DATA SUPPLIED:
Content starts
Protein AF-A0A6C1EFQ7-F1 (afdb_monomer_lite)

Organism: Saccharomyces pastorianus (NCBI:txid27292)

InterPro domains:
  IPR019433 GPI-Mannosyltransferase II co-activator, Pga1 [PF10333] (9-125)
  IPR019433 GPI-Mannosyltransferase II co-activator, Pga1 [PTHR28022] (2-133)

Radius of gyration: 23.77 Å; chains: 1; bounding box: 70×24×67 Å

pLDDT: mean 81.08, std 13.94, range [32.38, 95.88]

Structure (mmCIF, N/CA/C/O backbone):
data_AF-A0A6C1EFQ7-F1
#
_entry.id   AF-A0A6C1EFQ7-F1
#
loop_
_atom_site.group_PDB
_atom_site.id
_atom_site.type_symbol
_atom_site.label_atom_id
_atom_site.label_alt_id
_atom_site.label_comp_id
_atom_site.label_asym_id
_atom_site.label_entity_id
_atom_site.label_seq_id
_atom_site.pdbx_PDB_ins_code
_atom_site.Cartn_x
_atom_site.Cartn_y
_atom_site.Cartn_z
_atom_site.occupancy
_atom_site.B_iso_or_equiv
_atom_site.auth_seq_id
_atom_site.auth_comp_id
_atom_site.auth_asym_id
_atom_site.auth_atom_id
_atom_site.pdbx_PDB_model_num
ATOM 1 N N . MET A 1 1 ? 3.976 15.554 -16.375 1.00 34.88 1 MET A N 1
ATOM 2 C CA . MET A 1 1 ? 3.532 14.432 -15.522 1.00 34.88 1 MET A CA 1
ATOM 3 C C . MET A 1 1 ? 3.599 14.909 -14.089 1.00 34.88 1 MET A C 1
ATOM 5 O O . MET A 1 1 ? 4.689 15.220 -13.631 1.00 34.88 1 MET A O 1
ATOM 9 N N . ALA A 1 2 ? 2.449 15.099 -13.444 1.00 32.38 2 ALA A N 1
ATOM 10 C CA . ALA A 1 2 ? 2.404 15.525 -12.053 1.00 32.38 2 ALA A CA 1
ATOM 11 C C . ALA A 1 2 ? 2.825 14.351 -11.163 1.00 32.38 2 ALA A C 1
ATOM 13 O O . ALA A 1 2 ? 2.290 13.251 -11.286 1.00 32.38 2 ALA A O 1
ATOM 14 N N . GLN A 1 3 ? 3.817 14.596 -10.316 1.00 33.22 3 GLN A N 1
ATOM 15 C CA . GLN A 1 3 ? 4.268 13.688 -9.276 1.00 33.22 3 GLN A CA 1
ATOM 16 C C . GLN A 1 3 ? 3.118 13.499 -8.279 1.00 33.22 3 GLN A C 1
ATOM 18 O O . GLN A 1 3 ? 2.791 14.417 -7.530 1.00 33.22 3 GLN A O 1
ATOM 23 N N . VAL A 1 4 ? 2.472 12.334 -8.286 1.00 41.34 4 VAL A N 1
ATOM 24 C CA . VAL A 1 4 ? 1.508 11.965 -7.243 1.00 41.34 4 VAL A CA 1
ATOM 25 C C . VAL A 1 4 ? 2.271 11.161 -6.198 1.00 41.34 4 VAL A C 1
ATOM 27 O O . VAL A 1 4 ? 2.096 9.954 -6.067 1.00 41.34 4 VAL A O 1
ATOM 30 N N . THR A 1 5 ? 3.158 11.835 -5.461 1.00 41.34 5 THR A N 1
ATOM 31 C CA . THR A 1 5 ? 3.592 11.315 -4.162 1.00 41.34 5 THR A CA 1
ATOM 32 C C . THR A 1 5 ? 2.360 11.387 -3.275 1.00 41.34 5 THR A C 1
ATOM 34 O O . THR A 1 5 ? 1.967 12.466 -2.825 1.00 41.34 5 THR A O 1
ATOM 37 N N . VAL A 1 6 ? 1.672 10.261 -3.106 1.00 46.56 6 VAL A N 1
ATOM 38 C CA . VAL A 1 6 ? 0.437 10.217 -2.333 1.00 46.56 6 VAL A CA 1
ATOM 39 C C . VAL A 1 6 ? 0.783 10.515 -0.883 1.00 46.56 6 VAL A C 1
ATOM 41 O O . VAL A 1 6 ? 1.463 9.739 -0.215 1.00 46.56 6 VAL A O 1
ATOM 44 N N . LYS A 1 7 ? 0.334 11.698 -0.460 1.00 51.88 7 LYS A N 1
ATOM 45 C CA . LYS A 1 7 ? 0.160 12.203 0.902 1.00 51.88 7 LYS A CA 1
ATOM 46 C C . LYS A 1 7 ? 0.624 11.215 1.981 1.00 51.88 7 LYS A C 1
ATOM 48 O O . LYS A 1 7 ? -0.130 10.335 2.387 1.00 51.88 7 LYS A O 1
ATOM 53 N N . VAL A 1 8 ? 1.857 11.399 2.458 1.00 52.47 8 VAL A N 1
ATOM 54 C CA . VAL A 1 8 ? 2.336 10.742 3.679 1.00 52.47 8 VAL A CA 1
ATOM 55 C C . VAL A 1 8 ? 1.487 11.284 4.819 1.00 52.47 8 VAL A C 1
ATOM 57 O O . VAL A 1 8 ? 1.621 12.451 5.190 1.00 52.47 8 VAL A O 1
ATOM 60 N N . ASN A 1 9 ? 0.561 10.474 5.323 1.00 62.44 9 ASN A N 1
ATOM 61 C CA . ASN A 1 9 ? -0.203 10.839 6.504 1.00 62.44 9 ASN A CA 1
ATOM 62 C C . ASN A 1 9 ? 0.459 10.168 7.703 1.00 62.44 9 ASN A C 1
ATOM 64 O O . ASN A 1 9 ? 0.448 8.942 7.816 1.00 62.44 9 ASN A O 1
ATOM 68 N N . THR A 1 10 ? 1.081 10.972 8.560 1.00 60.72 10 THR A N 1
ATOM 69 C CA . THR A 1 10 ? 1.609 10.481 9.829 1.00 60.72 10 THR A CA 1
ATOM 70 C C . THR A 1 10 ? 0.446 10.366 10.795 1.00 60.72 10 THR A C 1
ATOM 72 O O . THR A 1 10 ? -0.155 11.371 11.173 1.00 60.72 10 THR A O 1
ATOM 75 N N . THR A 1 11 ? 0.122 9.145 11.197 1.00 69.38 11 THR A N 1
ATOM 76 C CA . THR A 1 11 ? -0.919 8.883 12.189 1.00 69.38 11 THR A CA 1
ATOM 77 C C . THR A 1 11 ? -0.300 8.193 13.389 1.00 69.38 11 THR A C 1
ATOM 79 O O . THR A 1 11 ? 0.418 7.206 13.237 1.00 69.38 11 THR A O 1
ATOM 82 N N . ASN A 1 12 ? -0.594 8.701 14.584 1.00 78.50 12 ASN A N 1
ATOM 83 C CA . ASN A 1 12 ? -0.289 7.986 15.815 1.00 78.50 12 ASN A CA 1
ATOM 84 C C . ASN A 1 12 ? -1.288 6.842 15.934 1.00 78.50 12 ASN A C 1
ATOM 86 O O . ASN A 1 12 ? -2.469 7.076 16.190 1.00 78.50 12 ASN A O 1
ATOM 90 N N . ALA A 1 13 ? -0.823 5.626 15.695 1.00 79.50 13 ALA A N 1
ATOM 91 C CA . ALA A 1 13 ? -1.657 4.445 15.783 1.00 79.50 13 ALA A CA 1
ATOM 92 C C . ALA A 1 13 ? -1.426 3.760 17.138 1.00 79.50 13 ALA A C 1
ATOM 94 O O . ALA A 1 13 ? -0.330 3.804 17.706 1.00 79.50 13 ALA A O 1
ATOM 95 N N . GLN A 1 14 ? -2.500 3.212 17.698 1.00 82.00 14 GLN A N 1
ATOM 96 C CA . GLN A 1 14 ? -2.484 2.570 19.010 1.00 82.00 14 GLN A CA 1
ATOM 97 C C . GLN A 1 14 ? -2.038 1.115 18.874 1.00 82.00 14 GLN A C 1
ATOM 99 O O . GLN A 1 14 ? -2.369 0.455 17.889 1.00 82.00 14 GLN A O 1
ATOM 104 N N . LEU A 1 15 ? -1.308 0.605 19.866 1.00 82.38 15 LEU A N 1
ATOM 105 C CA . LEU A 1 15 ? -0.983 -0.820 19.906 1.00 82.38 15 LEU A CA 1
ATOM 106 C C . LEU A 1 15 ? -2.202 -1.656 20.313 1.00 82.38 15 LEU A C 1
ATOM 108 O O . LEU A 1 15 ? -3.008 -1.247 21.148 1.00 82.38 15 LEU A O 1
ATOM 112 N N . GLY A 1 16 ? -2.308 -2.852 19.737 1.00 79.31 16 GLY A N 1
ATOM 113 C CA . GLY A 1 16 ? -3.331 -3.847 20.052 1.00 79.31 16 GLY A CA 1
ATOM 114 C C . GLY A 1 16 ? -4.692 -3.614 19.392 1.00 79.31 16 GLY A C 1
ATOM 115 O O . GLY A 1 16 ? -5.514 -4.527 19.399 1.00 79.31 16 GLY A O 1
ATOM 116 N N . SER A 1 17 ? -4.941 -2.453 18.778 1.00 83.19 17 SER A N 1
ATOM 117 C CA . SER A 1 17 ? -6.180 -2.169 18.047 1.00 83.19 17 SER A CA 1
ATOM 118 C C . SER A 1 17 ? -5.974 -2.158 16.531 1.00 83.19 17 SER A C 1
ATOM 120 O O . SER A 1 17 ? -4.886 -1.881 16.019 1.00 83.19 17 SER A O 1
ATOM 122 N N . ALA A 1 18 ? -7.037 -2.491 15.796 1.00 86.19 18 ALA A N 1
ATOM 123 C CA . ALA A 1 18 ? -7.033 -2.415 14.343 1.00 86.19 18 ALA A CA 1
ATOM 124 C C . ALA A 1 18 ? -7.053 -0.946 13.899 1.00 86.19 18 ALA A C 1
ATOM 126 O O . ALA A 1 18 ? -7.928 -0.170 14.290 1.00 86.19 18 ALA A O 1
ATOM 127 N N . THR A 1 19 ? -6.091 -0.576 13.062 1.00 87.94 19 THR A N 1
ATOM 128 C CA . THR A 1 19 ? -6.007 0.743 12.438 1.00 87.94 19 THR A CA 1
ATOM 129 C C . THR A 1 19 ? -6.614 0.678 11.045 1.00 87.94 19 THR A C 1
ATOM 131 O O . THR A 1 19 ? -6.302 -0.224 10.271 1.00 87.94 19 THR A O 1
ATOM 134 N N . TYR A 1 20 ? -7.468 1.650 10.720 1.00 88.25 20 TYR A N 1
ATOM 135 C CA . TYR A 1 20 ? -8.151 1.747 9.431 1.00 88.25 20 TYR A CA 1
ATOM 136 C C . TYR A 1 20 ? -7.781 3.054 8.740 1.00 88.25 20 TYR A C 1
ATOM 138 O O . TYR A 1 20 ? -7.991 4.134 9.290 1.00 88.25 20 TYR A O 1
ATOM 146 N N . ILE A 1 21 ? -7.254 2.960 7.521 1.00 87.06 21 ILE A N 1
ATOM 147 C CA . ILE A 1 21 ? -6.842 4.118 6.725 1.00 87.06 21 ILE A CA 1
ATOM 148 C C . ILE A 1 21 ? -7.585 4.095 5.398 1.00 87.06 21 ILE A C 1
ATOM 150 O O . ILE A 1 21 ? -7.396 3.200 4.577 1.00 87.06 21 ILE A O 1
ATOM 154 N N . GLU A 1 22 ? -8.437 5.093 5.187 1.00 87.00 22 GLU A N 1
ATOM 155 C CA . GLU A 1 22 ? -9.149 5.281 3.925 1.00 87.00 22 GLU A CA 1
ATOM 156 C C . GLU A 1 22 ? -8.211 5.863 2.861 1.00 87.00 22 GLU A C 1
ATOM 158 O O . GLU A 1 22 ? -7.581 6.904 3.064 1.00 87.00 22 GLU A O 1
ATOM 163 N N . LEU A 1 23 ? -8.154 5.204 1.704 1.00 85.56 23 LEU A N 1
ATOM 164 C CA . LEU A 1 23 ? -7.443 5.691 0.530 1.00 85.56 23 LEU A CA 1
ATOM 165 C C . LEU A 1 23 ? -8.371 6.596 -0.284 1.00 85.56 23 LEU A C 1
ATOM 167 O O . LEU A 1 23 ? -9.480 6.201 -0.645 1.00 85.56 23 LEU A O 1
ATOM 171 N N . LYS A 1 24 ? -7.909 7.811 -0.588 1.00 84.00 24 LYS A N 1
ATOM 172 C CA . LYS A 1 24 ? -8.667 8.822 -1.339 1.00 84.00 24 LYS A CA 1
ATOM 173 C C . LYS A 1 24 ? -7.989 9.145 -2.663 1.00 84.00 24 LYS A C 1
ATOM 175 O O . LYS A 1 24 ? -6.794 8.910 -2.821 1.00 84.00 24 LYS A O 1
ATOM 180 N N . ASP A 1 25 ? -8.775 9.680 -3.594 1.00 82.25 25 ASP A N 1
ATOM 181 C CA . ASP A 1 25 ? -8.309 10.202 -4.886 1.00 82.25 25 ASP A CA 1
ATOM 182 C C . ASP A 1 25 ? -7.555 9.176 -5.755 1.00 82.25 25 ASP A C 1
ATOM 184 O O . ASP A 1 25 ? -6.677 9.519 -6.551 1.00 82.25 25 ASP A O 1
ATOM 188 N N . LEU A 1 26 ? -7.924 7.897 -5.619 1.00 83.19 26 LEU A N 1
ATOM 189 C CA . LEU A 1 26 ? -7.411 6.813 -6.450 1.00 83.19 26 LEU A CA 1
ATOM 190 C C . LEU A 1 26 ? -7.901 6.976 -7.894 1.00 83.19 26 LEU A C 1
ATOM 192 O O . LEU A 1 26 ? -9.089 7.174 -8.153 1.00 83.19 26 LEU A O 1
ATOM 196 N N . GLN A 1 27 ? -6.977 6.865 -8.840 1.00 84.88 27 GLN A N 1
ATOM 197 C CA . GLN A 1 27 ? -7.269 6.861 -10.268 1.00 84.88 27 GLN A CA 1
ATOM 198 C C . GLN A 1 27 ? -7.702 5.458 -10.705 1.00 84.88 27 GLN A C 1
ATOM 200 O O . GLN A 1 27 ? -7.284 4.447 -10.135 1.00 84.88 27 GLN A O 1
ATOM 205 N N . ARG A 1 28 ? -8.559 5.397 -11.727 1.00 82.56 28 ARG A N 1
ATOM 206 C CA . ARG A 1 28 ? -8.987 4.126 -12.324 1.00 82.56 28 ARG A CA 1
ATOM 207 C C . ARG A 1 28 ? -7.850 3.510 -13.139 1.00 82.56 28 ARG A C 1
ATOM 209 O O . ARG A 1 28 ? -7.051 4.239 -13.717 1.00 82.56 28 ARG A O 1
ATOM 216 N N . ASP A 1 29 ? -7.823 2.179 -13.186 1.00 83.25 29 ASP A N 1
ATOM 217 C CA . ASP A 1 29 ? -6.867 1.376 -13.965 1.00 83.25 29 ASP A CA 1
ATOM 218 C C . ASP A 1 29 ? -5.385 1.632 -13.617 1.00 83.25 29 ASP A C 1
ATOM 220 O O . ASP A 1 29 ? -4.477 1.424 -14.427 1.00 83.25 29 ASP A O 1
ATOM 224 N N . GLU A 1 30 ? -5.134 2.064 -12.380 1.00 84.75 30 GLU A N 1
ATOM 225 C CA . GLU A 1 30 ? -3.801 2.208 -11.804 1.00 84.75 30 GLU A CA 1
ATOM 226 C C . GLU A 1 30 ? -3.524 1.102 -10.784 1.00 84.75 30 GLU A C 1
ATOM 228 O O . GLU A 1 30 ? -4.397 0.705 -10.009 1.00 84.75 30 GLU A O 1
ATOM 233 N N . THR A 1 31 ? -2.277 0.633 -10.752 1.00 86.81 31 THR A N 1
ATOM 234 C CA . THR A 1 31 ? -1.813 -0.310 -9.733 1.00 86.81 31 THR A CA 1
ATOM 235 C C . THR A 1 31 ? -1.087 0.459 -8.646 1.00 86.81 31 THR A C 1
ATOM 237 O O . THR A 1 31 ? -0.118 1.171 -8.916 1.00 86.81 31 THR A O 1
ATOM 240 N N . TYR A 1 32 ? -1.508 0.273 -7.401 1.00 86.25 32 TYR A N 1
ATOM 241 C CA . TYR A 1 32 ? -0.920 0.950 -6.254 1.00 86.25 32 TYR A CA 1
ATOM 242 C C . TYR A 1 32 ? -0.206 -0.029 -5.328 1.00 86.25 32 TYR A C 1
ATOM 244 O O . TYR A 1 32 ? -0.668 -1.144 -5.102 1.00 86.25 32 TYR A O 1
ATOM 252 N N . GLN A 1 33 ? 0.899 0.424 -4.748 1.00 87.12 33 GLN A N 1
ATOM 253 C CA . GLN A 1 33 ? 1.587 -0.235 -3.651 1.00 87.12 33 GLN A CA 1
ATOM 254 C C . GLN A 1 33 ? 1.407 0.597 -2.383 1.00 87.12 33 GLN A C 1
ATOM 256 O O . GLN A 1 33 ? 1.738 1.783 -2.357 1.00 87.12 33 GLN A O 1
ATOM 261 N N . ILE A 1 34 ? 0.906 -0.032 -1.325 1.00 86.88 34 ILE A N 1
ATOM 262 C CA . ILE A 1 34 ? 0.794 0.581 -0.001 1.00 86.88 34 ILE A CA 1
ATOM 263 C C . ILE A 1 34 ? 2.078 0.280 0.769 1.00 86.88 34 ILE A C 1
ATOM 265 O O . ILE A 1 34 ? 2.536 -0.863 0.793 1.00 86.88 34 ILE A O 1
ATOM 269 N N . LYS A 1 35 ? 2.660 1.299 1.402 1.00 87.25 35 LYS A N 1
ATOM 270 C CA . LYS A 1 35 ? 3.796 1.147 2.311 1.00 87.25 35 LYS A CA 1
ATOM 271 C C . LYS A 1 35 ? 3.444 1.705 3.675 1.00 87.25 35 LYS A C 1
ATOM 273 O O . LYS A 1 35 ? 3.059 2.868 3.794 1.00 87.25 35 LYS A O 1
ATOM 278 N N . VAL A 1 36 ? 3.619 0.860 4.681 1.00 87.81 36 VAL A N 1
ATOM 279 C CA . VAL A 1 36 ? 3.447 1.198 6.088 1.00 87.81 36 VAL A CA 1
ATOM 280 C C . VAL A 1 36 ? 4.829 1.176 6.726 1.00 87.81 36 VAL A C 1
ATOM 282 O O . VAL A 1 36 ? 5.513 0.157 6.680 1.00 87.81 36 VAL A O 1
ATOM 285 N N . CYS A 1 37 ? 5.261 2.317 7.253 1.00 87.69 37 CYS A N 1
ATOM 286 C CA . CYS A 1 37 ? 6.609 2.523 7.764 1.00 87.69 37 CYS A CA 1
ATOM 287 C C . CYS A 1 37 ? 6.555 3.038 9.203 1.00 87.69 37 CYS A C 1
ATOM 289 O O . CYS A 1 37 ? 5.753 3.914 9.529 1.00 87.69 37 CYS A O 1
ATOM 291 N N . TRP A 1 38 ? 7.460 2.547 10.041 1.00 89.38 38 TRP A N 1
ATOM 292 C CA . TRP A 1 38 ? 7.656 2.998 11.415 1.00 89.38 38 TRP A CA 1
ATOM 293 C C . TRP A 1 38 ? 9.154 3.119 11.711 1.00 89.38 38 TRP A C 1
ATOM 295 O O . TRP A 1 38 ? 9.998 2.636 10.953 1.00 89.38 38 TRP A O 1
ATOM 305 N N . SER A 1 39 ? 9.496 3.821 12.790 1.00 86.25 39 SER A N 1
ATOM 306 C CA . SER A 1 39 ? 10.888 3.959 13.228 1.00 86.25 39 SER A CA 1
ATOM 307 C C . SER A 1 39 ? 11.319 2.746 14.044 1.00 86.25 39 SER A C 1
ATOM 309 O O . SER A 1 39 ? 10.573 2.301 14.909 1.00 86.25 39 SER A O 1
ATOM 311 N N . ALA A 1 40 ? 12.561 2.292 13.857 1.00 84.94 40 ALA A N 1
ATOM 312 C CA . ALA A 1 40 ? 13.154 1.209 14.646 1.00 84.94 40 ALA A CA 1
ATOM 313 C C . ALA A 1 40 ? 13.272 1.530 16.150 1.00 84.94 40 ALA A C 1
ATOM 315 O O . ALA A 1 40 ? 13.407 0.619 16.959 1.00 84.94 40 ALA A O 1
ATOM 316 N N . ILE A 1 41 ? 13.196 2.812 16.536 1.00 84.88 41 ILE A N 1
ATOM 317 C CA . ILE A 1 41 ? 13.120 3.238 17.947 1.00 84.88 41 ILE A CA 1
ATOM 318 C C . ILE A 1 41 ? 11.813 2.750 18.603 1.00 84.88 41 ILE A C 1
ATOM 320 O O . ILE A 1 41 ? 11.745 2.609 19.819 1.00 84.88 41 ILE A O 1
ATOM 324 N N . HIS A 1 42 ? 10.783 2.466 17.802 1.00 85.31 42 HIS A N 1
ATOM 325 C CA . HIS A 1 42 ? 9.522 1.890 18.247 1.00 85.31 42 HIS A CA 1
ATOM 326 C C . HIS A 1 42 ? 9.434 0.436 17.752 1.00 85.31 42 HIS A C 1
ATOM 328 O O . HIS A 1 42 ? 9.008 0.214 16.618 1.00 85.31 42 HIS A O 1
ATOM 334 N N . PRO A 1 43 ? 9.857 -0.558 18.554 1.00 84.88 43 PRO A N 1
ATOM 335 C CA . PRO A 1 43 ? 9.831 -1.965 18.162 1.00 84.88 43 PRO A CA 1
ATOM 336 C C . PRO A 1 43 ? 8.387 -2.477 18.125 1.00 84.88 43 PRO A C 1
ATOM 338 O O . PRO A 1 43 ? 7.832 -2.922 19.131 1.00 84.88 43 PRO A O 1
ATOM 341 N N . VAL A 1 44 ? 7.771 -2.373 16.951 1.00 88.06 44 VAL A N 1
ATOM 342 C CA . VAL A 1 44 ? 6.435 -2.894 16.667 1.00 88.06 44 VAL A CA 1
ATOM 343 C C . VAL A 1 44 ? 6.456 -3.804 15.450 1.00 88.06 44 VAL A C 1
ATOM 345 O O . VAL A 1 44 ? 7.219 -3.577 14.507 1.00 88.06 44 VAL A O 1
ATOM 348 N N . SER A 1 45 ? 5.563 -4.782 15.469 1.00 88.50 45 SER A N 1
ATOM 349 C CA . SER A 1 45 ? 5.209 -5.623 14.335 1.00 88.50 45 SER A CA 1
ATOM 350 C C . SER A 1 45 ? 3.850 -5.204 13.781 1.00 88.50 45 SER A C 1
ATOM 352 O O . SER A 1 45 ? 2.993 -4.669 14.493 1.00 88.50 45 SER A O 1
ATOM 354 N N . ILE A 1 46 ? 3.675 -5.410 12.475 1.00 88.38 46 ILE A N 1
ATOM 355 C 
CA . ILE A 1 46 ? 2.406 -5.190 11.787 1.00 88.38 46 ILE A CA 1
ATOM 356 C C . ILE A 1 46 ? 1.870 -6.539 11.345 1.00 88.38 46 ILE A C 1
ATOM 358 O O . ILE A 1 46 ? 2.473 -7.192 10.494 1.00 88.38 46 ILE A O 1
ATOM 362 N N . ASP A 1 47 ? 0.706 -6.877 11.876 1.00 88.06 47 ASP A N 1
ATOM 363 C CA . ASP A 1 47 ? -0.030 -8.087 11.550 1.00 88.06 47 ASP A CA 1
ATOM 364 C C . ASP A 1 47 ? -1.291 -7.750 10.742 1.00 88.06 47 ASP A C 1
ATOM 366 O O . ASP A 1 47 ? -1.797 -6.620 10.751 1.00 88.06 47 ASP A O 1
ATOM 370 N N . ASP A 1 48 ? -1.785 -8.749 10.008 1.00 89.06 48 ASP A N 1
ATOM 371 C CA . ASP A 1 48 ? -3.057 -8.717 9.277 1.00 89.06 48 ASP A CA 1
Content ends
EXERCISE DIRECTIONS:
Taking the entries above, write out exactly each line from the one holding "ATOM 309 O O" to the one holding "ATOM 316 N N", both included, and stop there.

YOUR RESPONSE:
ATOM 309 O O . SER A 1 39 ? 10.573 2.301 14.909 1.00 86.25 39 SER A O 1
ATOM 311 N N . ALA A 1 40 ? 12.561 2.292 13.857 1.00 84.94 40 ALA A N 1
ATOM 312 C CA . ALA A 1 40 ? 13.154 1.209 14.646 1.00 84.94 40 ALA A CA 1
ATOM 313 C C . ALA A 1 40 ? 13.272 1.530 16.150 1.00 84.94 40 ALA A C 1
ATOM 315 O O . ALA A 1 40 ? 13.407 0.619 16.959 1.00 84.94 40 ALA A O 1
ATOM 316 N N . ILE A 1 41 ? 13.196 2.812 16.536 1.00 84.88 41 ILE A N 1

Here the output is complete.